“699,000+ on Hospital Waiting List April-End”

The latest data from the National Treatment Purchase Fund (NTPF) reveals over 699,000 patients were on a hospital waiting list of some description at the end of the previous month. Of this total, 467,593 individuals had been waiting beyond the slated 10- or 12-week target as part of the Sláintecare reform project for health services.

Specifically, 86,827 individuals were queued for their inpatient or day case treatment appointment, 23,620 were awaiting a gastrointestinal scope appointment, and 589,225 were in line for their initial outpatient hospital consultation. The NTPF further added that pre-admit figures demonstrated 33,684 patients had secured a date for their inpatient/day case or endoscopy process.

An additional 100,676 patients were logged under the planned procedure category. Meanwhile, 67,883 were indexed as “suspended” due to either health-related incapabilities or impediments of personal or social nature.

On this note, the Irish Hospital Consultants Association (IHCA) has beckoned the Government to use the seventh anniversary of the Sláintecare plan as a time to enact the long-overdue expansion of acute hospital capacity to decrease these waiting lists. A lack of significant improvement over the past seven years – over two-thirds of the way into the ten-year plan – has been recognised by IHCA vice president Prof Gabrielle Colleran. At this point, rather than seeing the improved health service that Sláintecare promised, a 55% increase in hospital waiting lists has been observed since the plan’s initiation in May 2017.

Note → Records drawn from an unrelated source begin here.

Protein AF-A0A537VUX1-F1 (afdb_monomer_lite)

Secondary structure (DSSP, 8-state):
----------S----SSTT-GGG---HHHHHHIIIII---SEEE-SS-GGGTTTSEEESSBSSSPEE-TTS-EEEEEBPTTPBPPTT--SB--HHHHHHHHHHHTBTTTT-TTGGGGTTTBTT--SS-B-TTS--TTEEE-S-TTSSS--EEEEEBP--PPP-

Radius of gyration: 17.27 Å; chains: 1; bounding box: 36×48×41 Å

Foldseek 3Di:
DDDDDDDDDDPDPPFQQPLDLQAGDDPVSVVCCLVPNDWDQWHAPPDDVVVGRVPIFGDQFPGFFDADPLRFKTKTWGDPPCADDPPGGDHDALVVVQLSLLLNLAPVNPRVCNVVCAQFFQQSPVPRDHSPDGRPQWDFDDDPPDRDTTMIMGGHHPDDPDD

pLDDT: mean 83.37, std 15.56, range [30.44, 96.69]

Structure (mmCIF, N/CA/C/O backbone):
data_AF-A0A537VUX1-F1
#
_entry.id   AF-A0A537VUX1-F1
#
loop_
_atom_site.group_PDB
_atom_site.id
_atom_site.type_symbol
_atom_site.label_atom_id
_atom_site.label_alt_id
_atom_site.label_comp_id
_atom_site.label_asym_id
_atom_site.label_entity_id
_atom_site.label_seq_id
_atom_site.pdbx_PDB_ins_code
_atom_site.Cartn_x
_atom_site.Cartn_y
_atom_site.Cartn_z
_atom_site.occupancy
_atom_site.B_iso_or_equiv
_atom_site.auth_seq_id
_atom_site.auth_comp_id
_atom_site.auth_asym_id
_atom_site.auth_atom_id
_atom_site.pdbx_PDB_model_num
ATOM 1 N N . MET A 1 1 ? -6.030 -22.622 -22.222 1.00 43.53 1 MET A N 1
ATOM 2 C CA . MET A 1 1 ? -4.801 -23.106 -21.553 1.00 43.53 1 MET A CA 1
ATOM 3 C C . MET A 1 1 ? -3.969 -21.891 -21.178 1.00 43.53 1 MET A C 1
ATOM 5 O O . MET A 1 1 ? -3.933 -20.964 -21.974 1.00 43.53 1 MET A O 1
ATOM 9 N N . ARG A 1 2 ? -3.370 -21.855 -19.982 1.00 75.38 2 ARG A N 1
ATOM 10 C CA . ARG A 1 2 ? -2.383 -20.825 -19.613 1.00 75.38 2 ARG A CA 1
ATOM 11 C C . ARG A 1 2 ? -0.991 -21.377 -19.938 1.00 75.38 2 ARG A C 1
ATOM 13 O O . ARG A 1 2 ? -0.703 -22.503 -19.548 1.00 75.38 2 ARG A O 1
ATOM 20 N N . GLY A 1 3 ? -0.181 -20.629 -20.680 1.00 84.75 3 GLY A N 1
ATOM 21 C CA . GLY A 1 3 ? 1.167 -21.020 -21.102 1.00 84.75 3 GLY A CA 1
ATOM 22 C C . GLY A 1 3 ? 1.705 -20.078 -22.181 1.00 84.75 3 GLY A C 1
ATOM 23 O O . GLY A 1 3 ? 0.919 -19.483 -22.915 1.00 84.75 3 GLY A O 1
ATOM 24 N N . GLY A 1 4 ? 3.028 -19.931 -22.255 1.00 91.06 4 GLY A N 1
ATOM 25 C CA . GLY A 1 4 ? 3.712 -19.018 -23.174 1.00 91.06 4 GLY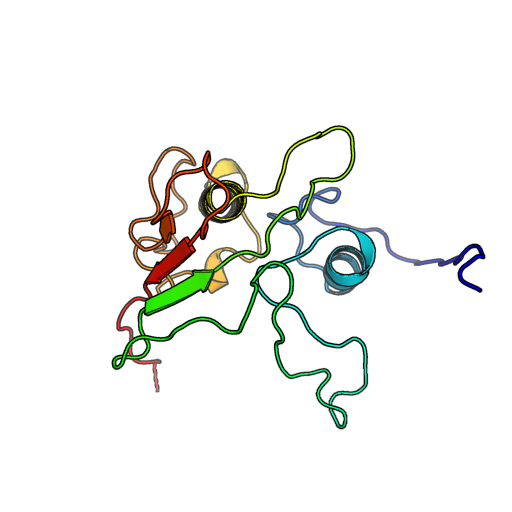 A CA 1
ATOM 26 C C . GLY A 1 4 ? 4.770 -18.169 -22.470 1.00 91.06 4 GLY A C 1
ATOM 27 O O . GLY A 1 4 ? 4.849 -18.146 -21.244 1.00 91.06 4 GLY A O 1
ATOM 28 N N . THR A 1 5 ? 5.589 -17.479 -23.258 1.00 91.19 5 THR A N 1
ATOM 29 C CA . THR A 1 5 ? 6.572 -16.508 -22.766 1.00 91.19 5 THR A CA 1
ATOM 30 C C . THR A 1 5 ? 6.169 -15.135 -23.272 1.00 91.19 5 THR A C 1
ATOM 32 O O . THR A 1 5 ? 6.135 -14.920 -24.483 1.00 91.19 5 THR A O 1
ATOM 35 N N . ILE A 1 6 ? 5.884 -14.215 -22.351 1.00 86.12 6 ILE A N 1
ATOM 36 C CA . ILE A 1 6 ? 5.795 -12.793 -22.679 1.00 86.12 6 ILE A CA 1
ATOM 37 C C . ILE A 1 6 ? 7.230 -12.288 -22.837 1.00 86.12 6 ILE A C 1
ATOM 39 O O . ILE A 1 6 ? 8.074 -12.535 -21.976 1.00 86.12 6 ILE A O 1
ATOM 43 N N . ARG A 1 7 ? 7.519 -11.652 -23.974 1.00 87.94 7 ARG A N 1
ATOM 44 C CA . ARG A 1 7 ? 8.798 -10.992 -24.246 1.00 87.94 7 ARG A CA 1
ATOM 45 C C . ARG A 1 7 ? 8.516 -9.509 -24.386 1.00 87.94 7 ARG A C 1
ATOM 47 O O . ARG A 1 7 ? 7.780 -9.120 -25.287 1.00 87.94 7 ARG A O 1
ATOM 54 N N . GLU A 1 8 ? 9.092 -8.729 -23.491 1.00 80.12 8 GLU A N 1
ATOM 55 C CA . GLU A 1 8 ? 8.969 -7.280 -23.452 1.00 80.12 8 GLU A CA 1
ATOM 56 C C . GLU A 1 8 ? 10.364 -6.667 -23.572 1.00 80.12 8 GLU A C 1
ATOM 58 O O . GLU A 1 8 ? 11.334 -7.198 -23.026 1.00 80.12 8 GLU A O 1
ATOM 63 N N . GLU A 1 9 ? 10.457 -5.574 -24.320 1.00 84.31 9 GLU A N 1
ATOM 64 C CA . GLU A 1 9 ? 11.647 -4.740 -24.430 1.00 84.31 9 GLU A CA 1
ATOM 65 C C . GLU A 1 9 ? 11.263 -3.344 -23.947 1.00 84.31 9 GLU A C 1
ATOM 67 O O . GLU A 1 9 ? 10.303 -2.759 -24.448 1.00 84.31 9 GLU A O 1
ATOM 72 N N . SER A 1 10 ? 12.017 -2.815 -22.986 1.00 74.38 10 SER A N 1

Moreover, Sinn Féin’s health spokesperson David Cullinane has critiqued that the Health Minister’s strategies aimed at reducing these lists have fallen short, with no notable impact observed.

“Truthfully, regardless of how many proposals the Minister brings forth, without sufficient funding to bolster capacity, these plans are merely inconsequential text,” he declared. “The harmful employment freeze is continually upheld, and the needed funding for an additional 3,000 hospital and community beds is still not granted by the Government. They’ve even failed to set aside funding for the Minister’s pledged 1,500 hospital beds.”

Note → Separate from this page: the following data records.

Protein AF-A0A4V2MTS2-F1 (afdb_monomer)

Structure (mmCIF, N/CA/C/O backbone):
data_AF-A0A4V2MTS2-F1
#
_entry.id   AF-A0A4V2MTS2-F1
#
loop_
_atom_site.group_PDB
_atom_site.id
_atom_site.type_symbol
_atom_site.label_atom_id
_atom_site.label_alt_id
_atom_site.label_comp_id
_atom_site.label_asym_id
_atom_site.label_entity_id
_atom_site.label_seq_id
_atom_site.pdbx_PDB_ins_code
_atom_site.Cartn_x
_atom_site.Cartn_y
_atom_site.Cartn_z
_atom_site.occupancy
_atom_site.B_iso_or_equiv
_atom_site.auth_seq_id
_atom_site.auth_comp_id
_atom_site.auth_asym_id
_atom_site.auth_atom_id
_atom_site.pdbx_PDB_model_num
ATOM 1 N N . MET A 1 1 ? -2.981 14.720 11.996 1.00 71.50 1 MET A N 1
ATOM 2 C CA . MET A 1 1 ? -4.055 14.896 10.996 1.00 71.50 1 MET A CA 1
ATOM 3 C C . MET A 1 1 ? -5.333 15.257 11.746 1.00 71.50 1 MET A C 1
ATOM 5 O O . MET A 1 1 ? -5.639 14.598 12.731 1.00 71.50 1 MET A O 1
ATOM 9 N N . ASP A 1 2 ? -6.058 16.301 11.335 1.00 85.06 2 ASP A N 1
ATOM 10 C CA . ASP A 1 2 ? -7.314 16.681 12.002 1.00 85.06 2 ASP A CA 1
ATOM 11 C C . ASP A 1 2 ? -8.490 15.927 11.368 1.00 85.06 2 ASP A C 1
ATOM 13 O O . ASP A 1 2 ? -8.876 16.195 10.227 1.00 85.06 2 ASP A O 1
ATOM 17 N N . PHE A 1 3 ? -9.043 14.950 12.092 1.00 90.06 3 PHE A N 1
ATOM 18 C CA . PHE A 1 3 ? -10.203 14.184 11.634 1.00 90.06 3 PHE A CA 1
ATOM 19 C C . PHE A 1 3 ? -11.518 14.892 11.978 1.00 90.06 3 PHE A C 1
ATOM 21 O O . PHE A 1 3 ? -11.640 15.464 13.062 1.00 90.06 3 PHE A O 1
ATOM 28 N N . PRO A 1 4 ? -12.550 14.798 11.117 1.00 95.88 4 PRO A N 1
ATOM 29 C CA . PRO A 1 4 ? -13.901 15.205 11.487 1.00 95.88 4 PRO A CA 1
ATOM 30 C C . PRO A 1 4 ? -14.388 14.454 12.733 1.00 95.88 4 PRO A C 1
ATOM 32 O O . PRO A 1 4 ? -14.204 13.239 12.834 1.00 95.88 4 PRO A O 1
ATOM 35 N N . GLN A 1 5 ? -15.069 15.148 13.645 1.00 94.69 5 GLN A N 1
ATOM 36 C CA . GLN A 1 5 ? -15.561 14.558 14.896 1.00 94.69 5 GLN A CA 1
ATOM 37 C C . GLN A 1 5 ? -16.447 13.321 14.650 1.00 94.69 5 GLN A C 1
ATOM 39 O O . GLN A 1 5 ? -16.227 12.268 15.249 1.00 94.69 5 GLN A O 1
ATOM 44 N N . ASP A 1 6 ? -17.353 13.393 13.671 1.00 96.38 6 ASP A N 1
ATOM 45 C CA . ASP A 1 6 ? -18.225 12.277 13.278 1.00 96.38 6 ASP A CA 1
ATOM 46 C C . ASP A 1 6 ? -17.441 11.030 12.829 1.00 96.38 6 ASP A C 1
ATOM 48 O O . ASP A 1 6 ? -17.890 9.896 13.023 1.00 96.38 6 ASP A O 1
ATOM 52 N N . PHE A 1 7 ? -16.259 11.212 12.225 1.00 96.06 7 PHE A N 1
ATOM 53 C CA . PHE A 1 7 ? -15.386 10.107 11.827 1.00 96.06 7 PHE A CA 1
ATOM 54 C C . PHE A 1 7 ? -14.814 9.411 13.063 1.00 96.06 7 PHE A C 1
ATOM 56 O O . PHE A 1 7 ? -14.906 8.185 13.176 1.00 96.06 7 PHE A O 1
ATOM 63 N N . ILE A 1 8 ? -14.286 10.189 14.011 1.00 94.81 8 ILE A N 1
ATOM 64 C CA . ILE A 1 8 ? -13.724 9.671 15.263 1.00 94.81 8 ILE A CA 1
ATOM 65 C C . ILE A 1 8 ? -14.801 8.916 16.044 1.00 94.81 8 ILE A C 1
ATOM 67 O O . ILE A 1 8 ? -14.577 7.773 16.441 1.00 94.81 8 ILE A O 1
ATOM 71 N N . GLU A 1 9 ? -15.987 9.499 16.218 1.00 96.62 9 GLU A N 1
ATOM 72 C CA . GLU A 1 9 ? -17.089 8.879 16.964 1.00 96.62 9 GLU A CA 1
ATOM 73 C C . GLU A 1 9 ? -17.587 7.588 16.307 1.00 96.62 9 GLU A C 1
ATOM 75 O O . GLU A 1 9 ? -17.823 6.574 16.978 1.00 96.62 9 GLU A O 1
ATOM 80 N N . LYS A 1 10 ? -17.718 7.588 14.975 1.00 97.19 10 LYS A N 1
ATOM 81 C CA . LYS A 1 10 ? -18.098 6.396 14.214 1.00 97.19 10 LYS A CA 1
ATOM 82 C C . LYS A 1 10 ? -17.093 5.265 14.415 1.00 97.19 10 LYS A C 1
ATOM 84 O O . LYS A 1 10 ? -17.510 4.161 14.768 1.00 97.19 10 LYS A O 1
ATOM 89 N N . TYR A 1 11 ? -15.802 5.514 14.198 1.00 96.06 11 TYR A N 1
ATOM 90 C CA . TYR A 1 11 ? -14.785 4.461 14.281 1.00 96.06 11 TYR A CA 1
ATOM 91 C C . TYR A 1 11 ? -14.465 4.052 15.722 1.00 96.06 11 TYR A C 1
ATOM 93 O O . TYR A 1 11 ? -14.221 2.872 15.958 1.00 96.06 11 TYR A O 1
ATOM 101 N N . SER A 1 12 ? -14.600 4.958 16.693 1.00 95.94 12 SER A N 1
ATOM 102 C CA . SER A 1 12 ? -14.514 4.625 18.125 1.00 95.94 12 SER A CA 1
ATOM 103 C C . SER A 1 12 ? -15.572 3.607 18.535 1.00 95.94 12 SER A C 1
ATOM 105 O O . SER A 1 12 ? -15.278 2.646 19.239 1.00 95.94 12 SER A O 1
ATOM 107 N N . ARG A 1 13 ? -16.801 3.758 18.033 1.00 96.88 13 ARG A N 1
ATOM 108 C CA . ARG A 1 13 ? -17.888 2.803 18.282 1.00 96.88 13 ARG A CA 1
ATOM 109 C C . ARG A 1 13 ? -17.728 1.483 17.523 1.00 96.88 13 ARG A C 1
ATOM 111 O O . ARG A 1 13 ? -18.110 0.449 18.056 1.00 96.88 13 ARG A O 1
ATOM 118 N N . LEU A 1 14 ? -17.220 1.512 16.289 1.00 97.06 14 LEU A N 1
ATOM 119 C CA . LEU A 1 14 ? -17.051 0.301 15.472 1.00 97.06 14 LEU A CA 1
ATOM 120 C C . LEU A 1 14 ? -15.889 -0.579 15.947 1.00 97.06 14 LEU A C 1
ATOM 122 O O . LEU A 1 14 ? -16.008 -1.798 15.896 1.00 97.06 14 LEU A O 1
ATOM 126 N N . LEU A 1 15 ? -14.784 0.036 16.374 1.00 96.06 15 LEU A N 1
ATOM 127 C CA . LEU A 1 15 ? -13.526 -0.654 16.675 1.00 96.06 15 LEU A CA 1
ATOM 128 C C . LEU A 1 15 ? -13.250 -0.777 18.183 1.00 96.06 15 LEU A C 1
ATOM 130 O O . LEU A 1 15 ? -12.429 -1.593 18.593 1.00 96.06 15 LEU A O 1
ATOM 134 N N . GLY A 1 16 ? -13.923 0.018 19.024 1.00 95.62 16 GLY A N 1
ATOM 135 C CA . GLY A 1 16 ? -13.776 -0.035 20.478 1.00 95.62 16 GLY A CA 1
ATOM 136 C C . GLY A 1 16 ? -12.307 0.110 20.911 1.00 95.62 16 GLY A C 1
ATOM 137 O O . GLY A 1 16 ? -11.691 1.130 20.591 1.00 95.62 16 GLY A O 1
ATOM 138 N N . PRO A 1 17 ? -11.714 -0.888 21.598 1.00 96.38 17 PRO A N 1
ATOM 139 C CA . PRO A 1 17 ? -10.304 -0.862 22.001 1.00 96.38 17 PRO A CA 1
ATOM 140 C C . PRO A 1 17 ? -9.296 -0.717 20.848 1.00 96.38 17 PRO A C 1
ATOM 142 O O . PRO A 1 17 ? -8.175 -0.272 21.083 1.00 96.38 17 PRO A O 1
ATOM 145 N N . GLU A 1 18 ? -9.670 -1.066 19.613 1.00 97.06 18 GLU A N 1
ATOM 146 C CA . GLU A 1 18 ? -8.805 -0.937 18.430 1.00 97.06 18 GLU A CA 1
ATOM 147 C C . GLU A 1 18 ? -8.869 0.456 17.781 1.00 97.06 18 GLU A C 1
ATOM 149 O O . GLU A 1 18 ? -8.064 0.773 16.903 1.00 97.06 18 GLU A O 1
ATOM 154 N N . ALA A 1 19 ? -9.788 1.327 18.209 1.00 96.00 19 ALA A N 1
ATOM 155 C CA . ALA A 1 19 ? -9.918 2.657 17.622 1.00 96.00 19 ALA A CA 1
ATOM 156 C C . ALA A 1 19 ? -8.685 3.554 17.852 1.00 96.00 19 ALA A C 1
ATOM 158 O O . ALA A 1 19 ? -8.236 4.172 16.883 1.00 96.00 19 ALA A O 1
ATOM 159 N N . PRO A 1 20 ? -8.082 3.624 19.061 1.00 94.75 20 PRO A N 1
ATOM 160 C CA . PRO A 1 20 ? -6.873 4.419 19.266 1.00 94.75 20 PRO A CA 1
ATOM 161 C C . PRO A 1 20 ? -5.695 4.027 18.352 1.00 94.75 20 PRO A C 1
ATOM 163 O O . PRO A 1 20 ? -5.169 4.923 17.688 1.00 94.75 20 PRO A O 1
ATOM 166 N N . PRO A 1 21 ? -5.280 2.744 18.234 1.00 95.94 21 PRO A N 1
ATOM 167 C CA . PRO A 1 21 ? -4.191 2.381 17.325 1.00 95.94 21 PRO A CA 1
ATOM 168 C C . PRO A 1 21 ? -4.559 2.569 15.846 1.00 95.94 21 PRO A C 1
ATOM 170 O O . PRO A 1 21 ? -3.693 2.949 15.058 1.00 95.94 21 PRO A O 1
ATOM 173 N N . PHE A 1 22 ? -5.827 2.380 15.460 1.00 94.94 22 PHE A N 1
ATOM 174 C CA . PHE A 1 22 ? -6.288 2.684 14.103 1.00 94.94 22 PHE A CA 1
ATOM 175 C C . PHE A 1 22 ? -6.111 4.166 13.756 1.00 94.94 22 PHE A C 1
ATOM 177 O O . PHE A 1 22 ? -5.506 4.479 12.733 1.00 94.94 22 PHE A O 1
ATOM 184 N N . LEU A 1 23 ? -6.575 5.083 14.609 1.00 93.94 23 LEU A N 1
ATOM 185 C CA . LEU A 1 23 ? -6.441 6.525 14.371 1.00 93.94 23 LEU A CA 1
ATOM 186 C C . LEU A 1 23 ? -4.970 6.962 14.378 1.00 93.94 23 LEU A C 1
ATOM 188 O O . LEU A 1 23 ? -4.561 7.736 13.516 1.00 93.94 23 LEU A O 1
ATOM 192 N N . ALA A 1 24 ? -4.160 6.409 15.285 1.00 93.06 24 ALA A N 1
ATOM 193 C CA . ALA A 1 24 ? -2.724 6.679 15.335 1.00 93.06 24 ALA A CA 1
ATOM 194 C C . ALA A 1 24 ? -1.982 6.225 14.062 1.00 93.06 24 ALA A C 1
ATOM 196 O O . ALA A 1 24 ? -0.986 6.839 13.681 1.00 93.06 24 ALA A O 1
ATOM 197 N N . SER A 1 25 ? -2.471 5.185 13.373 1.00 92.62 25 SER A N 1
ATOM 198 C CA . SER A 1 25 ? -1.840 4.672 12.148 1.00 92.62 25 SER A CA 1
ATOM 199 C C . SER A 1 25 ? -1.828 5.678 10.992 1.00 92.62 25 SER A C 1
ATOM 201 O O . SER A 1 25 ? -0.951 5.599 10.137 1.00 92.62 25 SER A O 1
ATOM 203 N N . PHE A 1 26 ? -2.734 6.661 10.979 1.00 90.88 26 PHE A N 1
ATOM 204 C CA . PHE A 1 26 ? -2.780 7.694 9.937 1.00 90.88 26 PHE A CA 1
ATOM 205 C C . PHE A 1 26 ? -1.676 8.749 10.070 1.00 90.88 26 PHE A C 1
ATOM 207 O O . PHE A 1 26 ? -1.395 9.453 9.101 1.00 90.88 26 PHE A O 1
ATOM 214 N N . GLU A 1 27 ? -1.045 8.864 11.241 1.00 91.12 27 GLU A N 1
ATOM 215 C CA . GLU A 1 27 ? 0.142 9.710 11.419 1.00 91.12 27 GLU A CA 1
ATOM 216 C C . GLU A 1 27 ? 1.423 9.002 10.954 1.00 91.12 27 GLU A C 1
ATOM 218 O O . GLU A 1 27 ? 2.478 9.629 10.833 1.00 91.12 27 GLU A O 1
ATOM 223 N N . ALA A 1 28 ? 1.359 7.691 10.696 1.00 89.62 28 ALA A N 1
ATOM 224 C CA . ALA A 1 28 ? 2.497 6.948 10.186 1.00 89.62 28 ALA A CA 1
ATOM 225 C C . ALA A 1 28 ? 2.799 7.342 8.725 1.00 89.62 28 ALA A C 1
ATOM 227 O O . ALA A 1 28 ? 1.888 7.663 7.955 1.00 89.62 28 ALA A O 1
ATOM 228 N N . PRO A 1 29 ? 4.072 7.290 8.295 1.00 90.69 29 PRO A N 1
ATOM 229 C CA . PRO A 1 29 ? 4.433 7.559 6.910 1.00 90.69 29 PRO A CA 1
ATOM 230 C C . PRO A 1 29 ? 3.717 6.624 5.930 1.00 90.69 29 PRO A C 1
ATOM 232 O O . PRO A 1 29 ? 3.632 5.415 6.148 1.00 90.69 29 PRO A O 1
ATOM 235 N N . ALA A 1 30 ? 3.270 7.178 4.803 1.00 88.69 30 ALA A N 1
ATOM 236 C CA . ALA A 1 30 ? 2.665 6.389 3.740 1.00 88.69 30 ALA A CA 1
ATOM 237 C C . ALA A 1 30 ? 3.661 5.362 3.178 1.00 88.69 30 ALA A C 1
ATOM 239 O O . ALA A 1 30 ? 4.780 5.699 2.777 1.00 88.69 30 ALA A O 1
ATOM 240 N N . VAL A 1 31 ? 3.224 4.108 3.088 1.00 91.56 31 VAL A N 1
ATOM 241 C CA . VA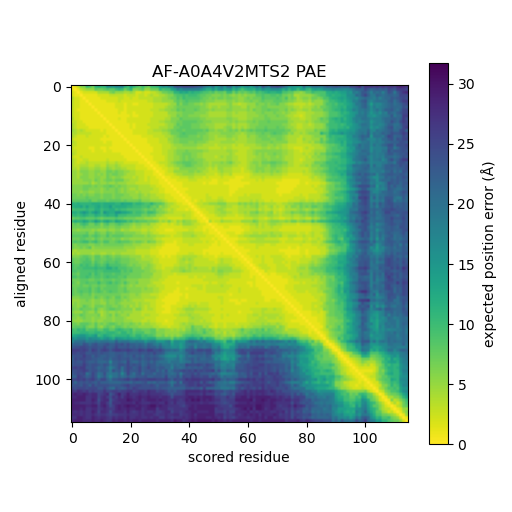L A 1 31 ? 4.022 3.028 2.508 1.00 91.56 31 VAL A CA 1
ATOM 242 C C . VAL A 1 31 ? 3.811 3.005 0.997 1.00 91.56 31 VAL A C 1
ATOM 244 O O . VAL A 1 31 ? 2.709 2.774 0.505 1.00 91.56 31 VAL A O 1
ATOM 247 N N . SER A 1 32 ? 4.886 3.241 0.247 1.00 94.19 32 SER A N 1
ATOM 248 C CA . SER A 1 32 ? 4.875 3.129 -1.216 1.00 94.19 32 SER A CA 1
ATOM 249 C C . SER A 1 32 ? 5.135 1.692 -1.662 1.00 94.19 32 SER A C 1
ATOM 251 O O . SER A 1 32 ? 5.851 0.945 -0.994 1.00 94.19 32 SER A O 1
ATOM 253 N N . GLY A 1 33 ? 4.592 1.326 -2.819 1.00 94.81 33 GLY A N 1
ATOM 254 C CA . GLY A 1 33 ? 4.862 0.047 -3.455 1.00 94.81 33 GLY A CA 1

The Health Department claimed that it was “routine” for the queue for care to lengthen in the first few months of the year as planned care is limited due to the rise in urgent health care demand.

“In spite of notable difficulties resulting from the aftermath of the Covid-19 crisis, pressures on emergency departments, and other management issues such as staffing, our health facilities have made advancements that are genuinely impacting patients,” they stated.

“A number of individual hospitals have seen considerable reductions in both their waiting lists and waiting times. The Health Service Executive is actively endeavouring to mirror this positive outcome across all hospital systems.”

The Department further stated that subsequent to the “peaks” of the Covid-19 ordeal, there’s been a 25% reduction in individuals waiting in line longer than the established Sláintecare goals. To manage the lengthy waiting lists in 2024, they declared that a funding sum of €437 million has been reserved.